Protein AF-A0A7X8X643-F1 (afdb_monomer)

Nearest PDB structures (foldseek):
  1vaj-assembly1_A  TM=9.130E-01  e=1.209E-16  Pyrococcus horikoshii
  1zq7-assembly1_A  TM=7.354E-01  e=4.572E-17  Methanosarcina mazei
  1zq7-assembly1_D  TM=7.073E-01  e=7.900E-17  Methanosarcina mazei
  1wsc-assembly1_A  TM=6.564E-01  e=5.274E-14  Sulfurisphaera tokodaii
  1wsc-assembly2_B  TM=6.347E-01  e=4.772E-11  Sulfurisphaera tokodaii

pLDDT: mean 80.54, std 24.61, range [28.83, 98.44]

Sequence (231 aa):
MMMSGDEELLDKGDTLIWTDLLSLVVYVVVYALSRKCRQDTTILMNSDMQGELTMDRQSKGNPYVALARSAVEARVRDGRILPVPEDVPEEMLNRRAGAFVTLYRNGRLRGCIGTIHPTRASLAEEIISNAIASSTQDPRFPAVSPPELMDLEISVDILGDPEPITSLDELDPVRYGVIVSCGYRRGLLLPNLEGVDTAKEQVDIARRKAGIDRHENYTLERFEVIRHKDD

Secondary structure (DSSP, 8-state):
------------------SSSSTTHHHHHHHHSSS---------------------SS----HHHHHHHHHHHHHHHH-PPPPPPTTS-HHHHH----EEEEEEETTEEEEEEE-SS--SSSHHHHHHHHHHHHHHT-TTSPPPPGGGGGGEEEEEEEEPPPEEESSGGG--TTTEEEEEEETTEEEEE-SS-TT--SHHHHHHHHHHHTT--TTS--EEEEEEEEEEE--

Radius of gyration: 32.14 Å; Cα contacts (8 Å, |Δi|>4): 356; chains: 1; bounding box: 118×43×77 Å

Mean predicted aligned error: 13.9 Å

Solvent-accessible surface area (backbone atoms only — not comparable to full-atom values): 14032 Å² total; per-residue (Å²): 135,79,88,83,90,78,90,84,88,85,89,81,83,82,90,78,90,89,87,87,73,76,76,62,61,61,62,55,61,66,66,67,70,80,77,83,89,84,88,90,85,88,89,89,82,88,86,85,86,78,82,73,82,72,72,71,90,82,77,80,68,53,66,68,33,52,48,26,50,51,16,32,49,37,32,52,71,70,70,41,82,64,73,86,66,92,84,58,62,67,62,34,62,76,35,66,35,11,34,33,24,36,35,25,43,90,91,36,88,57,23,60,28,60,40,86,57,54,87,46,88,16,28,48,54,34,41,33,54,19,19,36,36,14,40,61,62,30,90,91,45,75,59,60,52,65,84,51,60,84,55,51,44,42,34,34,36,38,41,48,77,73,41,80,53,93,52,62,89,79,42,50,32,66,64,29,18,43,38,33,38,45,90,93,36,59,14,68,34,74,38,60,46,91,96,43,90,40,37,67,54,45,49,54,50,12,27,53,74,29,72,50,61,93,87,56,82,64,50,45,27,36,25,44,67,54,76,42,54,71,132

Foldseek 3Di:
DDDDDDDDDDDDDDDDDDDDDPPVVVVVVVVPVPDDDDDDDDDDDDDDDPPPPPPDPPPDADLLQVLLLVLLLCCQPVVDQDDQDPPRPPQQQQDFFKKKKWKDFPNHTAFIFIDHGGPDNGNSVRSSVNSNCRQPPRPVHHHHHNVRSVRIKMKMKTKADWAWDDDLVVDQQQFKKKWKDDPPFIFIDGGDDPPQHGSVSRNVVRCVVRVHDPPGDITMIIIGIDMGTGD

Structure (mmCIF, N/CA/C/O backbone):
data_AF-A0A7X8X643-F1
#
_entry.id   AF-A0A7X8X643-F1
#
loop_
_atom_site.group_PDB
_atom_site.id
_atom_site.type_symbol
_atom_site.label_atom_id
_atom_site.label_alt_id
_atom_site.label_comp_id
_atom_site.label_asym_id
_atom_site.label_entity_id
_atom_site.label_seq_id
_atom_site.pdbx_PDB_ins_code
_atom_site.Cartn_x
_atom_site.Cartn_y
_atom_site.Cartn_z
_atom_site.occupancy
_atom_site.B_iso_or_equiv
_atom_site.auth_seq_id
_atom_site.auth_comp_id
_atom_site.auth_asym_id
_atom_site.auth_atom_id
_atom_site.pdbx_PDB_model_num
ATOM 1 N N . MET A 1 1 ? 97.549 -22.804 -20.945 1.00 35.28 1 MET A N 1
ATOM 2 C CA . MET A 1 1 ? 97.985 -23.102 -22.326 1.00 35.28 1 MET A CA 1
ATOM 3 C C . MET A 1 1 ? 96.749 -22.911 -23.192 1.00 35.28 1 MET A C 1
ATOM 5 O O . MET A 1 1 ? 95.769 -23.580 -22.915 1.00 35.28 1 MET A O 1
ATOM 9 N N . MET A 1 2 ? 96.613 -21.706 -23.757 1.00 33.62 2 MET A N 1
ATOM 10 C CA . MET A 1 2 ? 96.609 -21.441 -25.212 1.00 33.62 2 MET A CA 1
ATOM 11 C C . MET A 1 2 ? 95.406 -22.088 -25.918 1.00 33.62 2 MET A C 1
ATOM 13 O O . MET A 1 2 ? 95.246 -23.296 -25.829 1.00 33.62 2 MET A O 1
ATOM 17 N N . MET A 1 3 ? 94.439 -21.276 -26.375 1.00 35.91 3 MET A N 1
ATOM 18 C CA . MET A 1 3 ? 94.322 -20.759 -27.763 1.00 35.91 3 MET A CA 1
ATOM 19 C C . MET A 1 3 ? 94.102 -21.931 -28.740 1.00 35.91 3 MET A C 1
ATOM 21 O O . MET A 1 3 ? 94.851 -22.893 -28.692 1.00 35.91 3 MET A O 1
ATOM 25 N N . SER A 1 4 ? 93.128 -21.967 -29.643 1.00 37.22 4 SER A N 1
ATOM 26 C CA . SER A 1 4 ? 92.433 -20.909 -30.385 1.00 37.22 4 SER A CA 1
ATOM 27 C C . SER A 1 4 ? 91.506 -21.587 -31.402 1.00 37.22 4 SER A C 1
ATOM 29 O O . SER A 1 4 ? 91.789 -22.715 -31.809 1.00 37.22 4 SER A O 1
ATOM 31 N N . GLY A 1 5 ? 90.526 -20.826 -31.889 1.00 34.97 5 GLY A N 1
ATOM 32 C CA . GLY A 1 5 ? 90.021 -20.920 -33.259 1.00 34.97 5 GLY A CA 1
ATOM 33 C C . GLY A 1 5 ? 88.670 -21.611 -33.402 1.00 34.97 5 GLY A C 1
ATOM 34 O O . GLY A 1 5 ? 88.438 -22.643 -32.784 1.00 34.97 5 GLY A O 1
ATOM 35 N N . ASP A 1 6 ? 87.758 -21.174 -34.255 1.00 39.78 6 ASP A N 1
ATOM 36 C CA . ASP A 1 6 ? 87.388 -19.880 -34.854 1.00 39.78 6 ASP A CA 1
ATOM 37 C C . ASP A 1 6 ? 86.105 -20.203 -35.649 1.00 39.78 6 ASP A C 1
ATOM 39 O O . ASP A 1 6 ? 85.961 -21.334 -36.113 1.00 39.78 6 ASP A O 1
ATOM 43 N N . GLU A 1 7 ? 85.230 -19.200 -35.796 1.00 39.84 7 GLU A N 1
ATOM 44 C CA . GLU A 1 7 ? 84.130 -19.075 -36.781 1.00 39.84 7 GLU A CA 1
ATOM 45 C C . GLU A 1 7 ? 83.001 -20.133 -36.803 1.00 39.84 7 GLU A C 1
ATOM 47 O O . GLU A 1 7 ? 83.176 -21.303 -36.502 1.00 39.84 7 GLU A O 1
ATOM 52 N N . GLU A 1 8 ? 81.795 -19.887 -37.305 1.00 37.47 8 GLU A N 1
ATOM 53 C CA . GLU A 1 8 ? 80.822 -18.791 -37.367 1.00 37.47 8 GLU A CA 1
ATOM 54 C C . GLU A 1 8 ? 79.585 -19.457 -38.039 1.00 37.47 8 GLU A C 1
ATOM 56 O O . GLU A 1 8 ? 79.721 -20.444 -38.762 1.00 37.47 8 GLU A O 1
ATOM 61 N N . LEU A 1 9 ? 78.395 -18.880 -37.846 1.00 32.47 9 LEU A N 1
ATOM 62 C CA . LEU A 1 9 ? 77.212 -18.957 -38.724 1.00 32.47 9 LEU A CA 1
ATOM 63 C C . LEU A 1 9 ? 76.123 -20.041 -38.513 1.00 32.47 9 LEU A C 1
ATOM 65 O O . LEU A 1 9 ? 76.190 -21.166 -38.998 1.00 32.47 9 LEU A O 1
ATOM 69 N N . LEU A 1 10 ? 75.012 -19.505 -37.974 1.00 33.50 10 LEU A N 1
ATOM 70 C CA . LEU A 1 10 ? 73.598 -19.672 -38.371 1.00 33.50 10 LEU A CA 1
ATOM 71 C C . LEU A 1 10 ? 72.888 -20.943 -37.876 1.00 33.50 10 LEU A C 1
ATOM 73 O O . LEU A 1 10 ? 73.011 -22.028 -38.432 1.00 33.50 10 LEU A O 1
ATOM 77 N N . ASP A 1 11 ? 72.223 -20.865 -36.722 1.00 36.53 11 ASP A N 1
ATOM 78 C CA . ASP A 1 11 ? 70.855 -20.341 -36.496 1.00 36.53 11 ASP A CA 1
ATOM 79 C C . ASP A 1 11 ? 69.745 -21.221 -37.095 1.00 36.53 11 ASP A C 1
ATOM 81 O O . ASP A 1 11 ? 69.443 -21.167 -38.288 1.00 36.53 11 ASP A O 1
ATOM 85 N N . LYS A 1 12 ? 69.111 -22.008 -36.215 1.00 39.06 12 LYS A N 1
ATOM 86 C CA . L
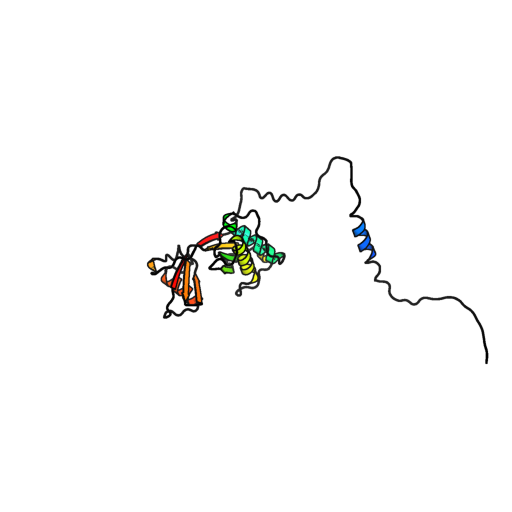YS A 1 12 ? 67.747 -22.517 -36.382 1.00 39.06 12 LYS A CA 1
ATOM 87 C C . LYS A 1 12 ? 67.012 -22.478 -35.043 1.00 39.06 12 LYS A C 1
ATOM 89 O O . LYS A 1 12 ? 66.961 -23.468 -34.324 1.00 39.06 12 LYS A O 1
ATOM 94 N N . GLY A 1 13 ? 66.479 -21.291 -34.768 1.00 35.66 13 GLY A N 1
ATOM 95 C CA . GLY A 1 13 ? 65.159 -20.997 -34.204 1.00 35.66 13 GLY A CA 1
ATOM 96 C C . GLY A 1 13 ? 64.402 -22.106 -33.471 1.00 35.66 13 GLY A C 1
ATOM 97 O O . GLY A 1 13 ? 63.813 -22.997 -34.085 1.00 35.66 13 GLY A O 1
ATOM 98 N N . ASP A 1 14 ? 64.314 -21.913 -32.157 1.00 40.69 14 ASP A N 1
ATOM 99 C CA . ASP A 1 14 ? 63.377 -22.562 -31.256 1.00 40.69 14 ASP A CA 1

* **WHAT IS NEEDED**:
Begin with the line containing "YS A 1 12 ? 67.747", stop at the last line of the records above, and copy every line in between exactly, both ends included, with no pictures.

* **RESULT FOR THIS EXERCISE**:
YS A 1 12 ? 67.747 -22.517 -36.382 1.00 39.06 12 LYS A CA 1
ATOM 87 C C . LYS A 1 12 ? 67.012 -22.478 -35.043 1.00 39.06 12 LYS A C 1
ATOM 89 O O . LYS A 1 12 ? 66.961 -23.468 -34.324 1.00 39.06 12 LYS A O 1
ATOM 94 N N . GLY A 1 13 ? 66.479 -21.291 -34.768 1.00 35.66 13 GLY A N 1
ATOM 95 C CA . GLY A 1 13 ? 65.159 -20.997 -34.204 1.00 35.66 13 GLY A CA 1
ATOM 96 C C . GLY A 1 13 ? 64.402 -22.106 -33.471 1.00 35.66 13 GLY A C 1
ATOM 97 O O . GLY A 1 13 ? 63.813 -22.997 -34.085 1.00 35.66 13 GLY A O 1
ATOM 98 N N . ASP A 1 14 ? 64.314 -21.913 -32.157 1.00 40.69 14 ASP A N 1
ATOM 99 C CA . ASP A 1 14 ? 63.377 -22.562 -31.256 1.00 40.69 14 ASP A CA 1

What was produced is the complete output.